My cup was empty again. I did not recall drinking the last of the toddy, but I must have, because when I raised the cup to my lips there was nothing there. Somehow she knew it, even though I made no sign; she took the cup and rose and went to the stove. So I watched as she made the toddy, not able to see her, seeing only her silhouette. She mixed as I would, using the thumb for the sugar, pouring the whiskey easily. She brought the cup to me and pressed it into my hands, letting her hands linger there for a moment, holding the warmth of the cup against mine. I knew then that I had underestimated her, and had done it in a way that cheated us both. She let go of my hands and took her seat again, and I could see her face in the candlelight.

“He could not take his eyes off her,” I said. “He could not really see her—the interior of the mill was too dark, the crack through which he peered too narrow—but he watched her form, silhouetted against the glowing hearth, as she dipped a cup into a small kettle and then handed it to another woman, a small woman, who sat huddled a few feet away, a dark form clutched close to her breast. C.K. did not watch her; his eyes were on the first woman, and he watched her carefully, as she went again to the fire and knelt and stirred it. The coals glowed more brightly, and flame flared, and for a moment he could almost see her face—almost, but not quite. It didn’t matter; he didn’t need to see her face, didn’t really want to see her face. For the moment he wanted only to stand with the cold wind knifing at his back, the snow in which he stood slowly numbing his feet and ankles and calves, and watch the outline of her; that was all that he could stand.

“He had found his cache with little difficulty, and the mill with even less. He approached it warily, looking for any sign that Pettis had somehow learned about it and set a trap there, determined not to underestimate the man again. But there was no sign of a trap. There was no sign of anything; the mill was simply a mill, not large, perhaps thirty-five feet by forty, two stories high, made of fieldstone and wood, dark and silent, the weir shut, the wheel still, the windows shuttered. The fire inside burned—there was the smell of burning coal hanging in the air—but only a wisp of smoke escaped the chimney; the fire had been banked for the night.

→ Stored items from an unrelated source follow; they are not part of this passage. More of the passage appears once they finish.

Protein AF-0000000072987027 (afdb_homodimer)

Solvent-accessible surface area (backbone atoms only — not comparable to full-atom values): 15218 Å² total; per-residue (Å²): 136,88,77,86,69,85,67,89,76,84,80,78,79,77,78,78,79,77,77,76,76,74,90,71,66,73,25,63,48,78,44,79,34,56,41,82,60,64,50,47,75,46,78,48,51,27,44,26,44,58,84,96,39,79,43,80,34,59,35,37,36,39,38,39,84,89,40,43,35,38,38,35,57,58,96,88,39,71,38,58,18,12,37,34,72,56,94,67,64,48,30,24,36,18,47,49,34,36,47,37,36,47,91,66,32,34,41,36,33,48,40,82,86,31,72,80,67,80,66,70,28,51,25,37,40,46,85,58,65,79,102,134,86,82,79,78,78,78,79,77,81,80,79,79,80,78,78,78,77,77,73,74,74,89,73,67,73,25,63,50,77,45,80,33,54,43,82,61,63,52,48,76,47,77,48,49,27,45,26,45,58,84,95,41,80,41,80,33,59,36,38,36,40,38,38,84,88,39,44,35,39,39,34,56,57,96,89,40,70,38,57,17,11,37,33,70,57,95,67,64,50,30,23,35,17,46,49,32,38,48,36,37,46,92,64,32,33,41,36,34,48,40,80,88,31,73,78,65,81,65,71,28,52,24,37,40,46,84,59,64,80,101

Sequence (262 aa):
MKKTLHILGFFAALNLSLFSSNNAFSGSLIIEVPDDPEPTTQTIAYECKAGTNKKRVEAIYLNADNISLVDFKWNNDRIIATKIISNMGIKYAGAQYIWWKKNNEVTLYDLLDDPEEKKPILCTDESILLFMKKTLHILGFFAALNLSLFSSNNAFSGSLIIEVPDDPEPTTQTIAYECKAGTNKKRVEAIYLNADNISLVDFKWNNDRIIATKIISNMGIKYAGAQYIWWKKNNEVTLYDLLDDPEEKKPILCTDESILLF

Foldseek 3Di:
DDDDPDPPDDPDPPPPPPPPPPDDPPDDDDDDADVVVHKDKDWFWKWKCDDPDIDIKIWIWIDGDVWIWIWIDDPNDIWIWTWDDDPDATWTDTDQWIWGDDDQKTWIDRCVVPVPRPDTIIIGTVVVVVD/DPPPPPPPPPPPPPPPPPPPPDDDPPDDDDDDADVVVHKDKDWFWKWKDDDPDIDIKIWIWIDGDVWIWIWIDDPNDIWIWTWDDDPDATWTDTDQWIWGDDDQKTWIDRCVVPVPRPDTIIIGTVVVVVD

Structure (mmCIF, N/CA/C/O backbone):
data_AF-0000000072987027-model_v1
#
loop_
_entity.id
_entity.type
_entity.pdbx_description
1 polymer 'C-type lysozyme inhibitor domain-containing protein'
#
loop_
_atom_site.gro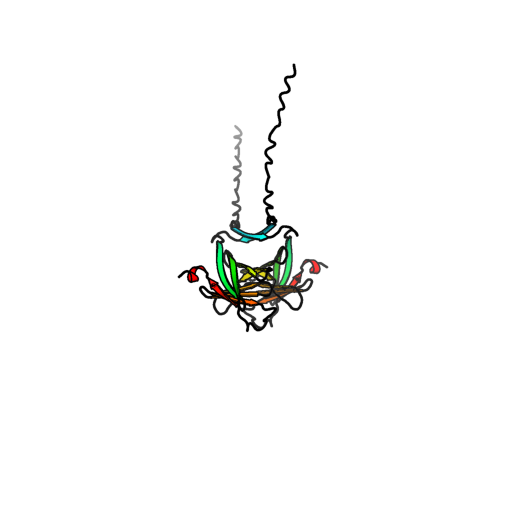up_PDB
_atom_site.id
_atom_site.type_symbol
_atom_site.label_atom_id
_atom_site.label_alt_id
_atom_site.label_comp_id
_atom_site.label_asym_id
_atom_site.label_entity_id
_atom_site.label_seq_id
_atom_site.pdbx_PDB_ins_code
_atom_site.Cartn_x
_atom_site.Cartn_y
_atom_site.Cartn_z
_atom_site.occupancy
_atom_site.B_iso_or_equiv
_atom_site.auth_seq_id
_atom_site.auth_comp_id
_atom_site.auth_asym_id
_atom_site.auth_atom_id
_atom_site.pdbx_PDB_model_num
ATOM 1 N N . MET A 1 1 ? 31.094 74.688 -38.688 1 27.69 1 MET A N 1
ATOM 2 C CA . MET A 1 1 ? 31.375 73.312 -39.188 1 27.69 1 MET A CA 1
ATOM 3 C C . MET A 1 1 ? 30.453 72.312 -38.562 1 27.69 1 MET A C 1
ATOM 5 O O . MET A 1 1 ? 29.531 72.625 -37.812 1 27.69 1 MET A O 1
ATOM 9 N N . LYS A 1 2 ? 30.953 71.438 -37.531 1 34.97 2 LYS A N 1
ATOM 10 C CA . LYS A 1 2 ? 30.703 70 -37.469 1 34.97 2 LYS A CA 1
ATOM 11 C C . LYS A 1 2 ? 29.391 69.688 -36.75 1 34.97 2 LYS A C 1
ATOM 13 O O . LYS A 1 2 ? 29.125 70.312 -35.688 1 34.97 2 LYS A O 1
ATOM 18 N N . LYS A 1 3 ? 28.516 68.812 -37.25 1 39.59 3 LYS A N 1
ATOM 19 C CA . LYS A 1 3 ? 27.234 68.125 -37.25 1 39.59 3 LYS A CA 1
ATOM 20 C C . LYS A 1 3 ? 27.141 67.125 -36.094 1 39.59 3 LYS A C 1
ATOM 22 O O . LYS A 1 3 ? 26.062 66.625 -35.75 1 39.59 3 LYS A O 1
ATOM 27 N N . THR A 1 4 ? 28.141 66.688 -35.219 1 44.78 4 THR A N 1
ATOM 28 C CA . THR A 1 4 ? 27.953 65.25 -34.969 1 44.78 4 THR A CA 1
ATOM 29 C C . THR A 1 4 ? 26.734 65 -34.094 1 44.78 4 THR A C 1
ATOM 31 O O . THR A 1 4 ? 26.531 65.75 -33.094 1 44.78 4 THR A O 1
ATOM 34 N N . LEU A 1 5 ? 25.797 64.125 -34.5 1 51.66 5 LEU A N 1
ATOM 35 C CA . LEU A 1 5 ? 24.531 63.5 -34.156 1 51.66 5 LEU A CA 1
ATOM 36 C C . LEU A 1 5 ? 24.734 62.469 -33.031 1 51.66 5 LEU A C 1
ATOM 38 O O . LEU A 1 5 ? 23.797 61.781 -32.625 1 51.66 5 LEU A O 1
ATOM 42 N N . HIS A 1 6 ? 25.406 62.719 -31.984 1 49.88 6 HIS A N 1
ATOM 43 C CA . HIS A 1 6 ? 25.578 61.469 -31.25 1 49.88 6 HIS A CA 1
ATOM 44 C C . HIS A 1 6 ? 24.25 60.906 -30.797 1 49.88 6 HIS A C 1
ATOM 46 O O . HIS A 1 6 ? 23.406 61.625 -30.25 1 49.88 6 HIS A O 1
ATOM 52 N N . ILE A 1 7 ? 23.922 59.688 -31.219 1 51.19 7 ILE A N 1
ATOM 53 C CA . ILE A 1 7 ? 22.906 58.625 -31.188 1 51.19 7 ILE A CA 1
ATOM 54 C C . ILE A 1 7 ? 22.859 58 -29.797 1 51.19 7 ILE A C 1
ATOM 56 O O . ILE A 1 7 ? 22.016 57.125 -29.531 1 51.19 7 ILE A O 1
ATOM 60 N N . LEU A 1 8 ? 23.234 58.375 -28.703 1 47.19 8 LEU A N 1
ATOM 61 C CA . LEU A 1 8 ? 23.391 57.281 -27.75 1 47.19 8 LEU A CA 1
ATOM 62 C C . LEU A 1 8 ? 22.047 56.625 -27.453 1 47.19 8 LEU A C 1
ATOM 64 O O . LEU A 1 8 ? 21.125 57.281 -26.969 1 47.19 8 LEU A O 1
ATOM 68 N N . GLY A 1 9 ? 21.797 55.406 -27.969 1 44.25 9 GLY A N 1
ATOM 69 C CA . GLY A 1 9 ? 20.828 54.312 -27.891 1 44.25 9 GLY A CA 1
ATOM 70 C C . GLY A 1 9 ? 20.641 53.781 -26.484 1 44.25 9 GLY A C 1
ATOM 71 O O . GLY A 1 9 ? 21.625 53.406 -25.828 1 44.25 9 GLY A O 1
ATOM 72 N N . PHE A 1 10 ? 19.641 54.125 -25.766 1 52.62 10 PHE A N 1
ATOM 73 C CA . PHE A 1 10 ? 19.219 53.531 -24.5 1 52.62 10 PHE A CA 1
ATOM 74 C C . PHE A 1 10 ? 18.938 52.031 -24.672 1 52.62 10 PHE A C 1
ATOM 76 O O . PHE A 1 10 ? 18.016 51.656 -25.406 1 52.62 10 PHE A O 1
ATOM 83 N N . PHE A 1 11 ? 19.953 51.125 -24.453 1 49.19 11 PHE A N 1
ATOM 84 C CA . PHE A 1 11 ? 19.781 49.688 -24.375 1 49.19 11 PHE A CA 1
ATOM 85 C C . PHE A 1 11 ? 18.891 49.312 -23.203 1 49.19 11 PHE A C 1
ATOM 87 O O . PHE A 1 11 ? 19.219 49.594 -22.047 1 49.19 11 PHE A O 1
ATOM 94 N N . ALA A 1 12 ? 17.562 49.125 -23.312 1 48.47 12 ALA A N 1
ATOM 95 C CA . ALA A 1 12 ? 16.625 48.531 -22.375 1 48.47 12 ALA A CA 1
ATOM 96 C C . ALA A 1 12 ? 17.062 47.125 -22 1 48.47 12 ALA A C 1
ATOM 98 O O . ALA A 1 12 ? 17.203 46.25 -22.875 1 48.47 12 ALA A O 1
ATOM 99 N N . ALA A 1 13 ? 17.75 46.906 -20.844 1 49.75 13 ALA A N 1
ATOM 100 C CA . ALA A 1 13 ? 18.047 45.594 -20.234 1 49.75 13 ALA A CA 1
ATOM 101 C C . ALA A 1 13 ? 16.766 44.812 -19.969 1 49.75 13 ALA A C 1
ATOM 103 O O . ALA A 1 13 ? 15.961 45.219 -19.109 1 49.75 13 ALA A O 1
ATOM 104 N N . LEU A 1 14 ? 16.156 44.094 -20.906 1 52.62 14 LEU A N 1
ATOM 105 C CA . LEU A 1 14 ? 15.133 43.094 -20.641 1 52.62 14 LEU A CA 1
ATOM 106 C C . LEU A 1 14 ? 15.648 42 -19.688 1 52.62 14 LEU A C 1
ATOM 108 O O . LEU A 1 14 ? 16.5 41.219 -20.047 1 52.62 14 LEU A O 1
ATOM 112 N N . ASN A 1 15 ? 15.648 42.281 -18.391 1 52.19 15 ASN A N 1
ATOM 113 C CA . ASN A 1 15 ? 15.914 41.188 -17.469 1 52.19 15 ASN A CA 1
ATOM 114 C C . ASN A 1 15 ? 14.891 40.062 -17.625 1 52.19 15 ASN A C 1
ATOM 116 O O . ASN A 1 15 ? 13.703 40.25 -17.328 1 52.19 15 ASN A O 1
ATOM 120 N N . LEU A 1 16 ? 15.156 39 -18.453 1 50.97 16 LEU A N 1
ATOM 121 C CA . LEU A 1 16 ? 14.484 37.719 -18.438 1 50.97 16 LEU A CA 1
ATOM 122 C C . LEU A 1 16 ? 14.711 37 -17.109 1 50.97 16 LEU A C 1
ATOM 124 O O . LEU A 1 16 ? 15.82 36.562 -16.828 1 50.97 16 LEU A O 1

“Or, perhaps, for the duration of the storm. For the storm was growing. The snow fell less rapidly now, but the flakes were no longer soft and gentle; they were hard, icy spicules that came slicing out of the darkness, cutting at his face. Soon the snow could stop, but the temperature would fall—faster, still, than it was already falling—and the wind would whip the snow on the ground into an angry froth, taking it back up into the sky and driving it across the land in great voracious clouds. That could last for hours or days—certainly it would last into the next day. And so the mill was shut down and the fire was banked; for no man, no miller, anyway, would venture out into that cold, that wind, that sea of snow. All any man with sense would want would be to be at home, with a fire on the hearth and wood stacked in the corner, with food in his belly and a toddy in his hand.

“That was what C.K. wanted, what he was thinking about when he finally approached the mill, forcing himself to wade in the icy water of the pond so as not to leave tracks, and coming to stand near one of the shuttered windows, in order to peer inside. But then he had seen the woman, bending at the hearth, and the thoughts had left him; he had forgotten the wind and the cold, had forgotten everything, except how to stand and watch her moving.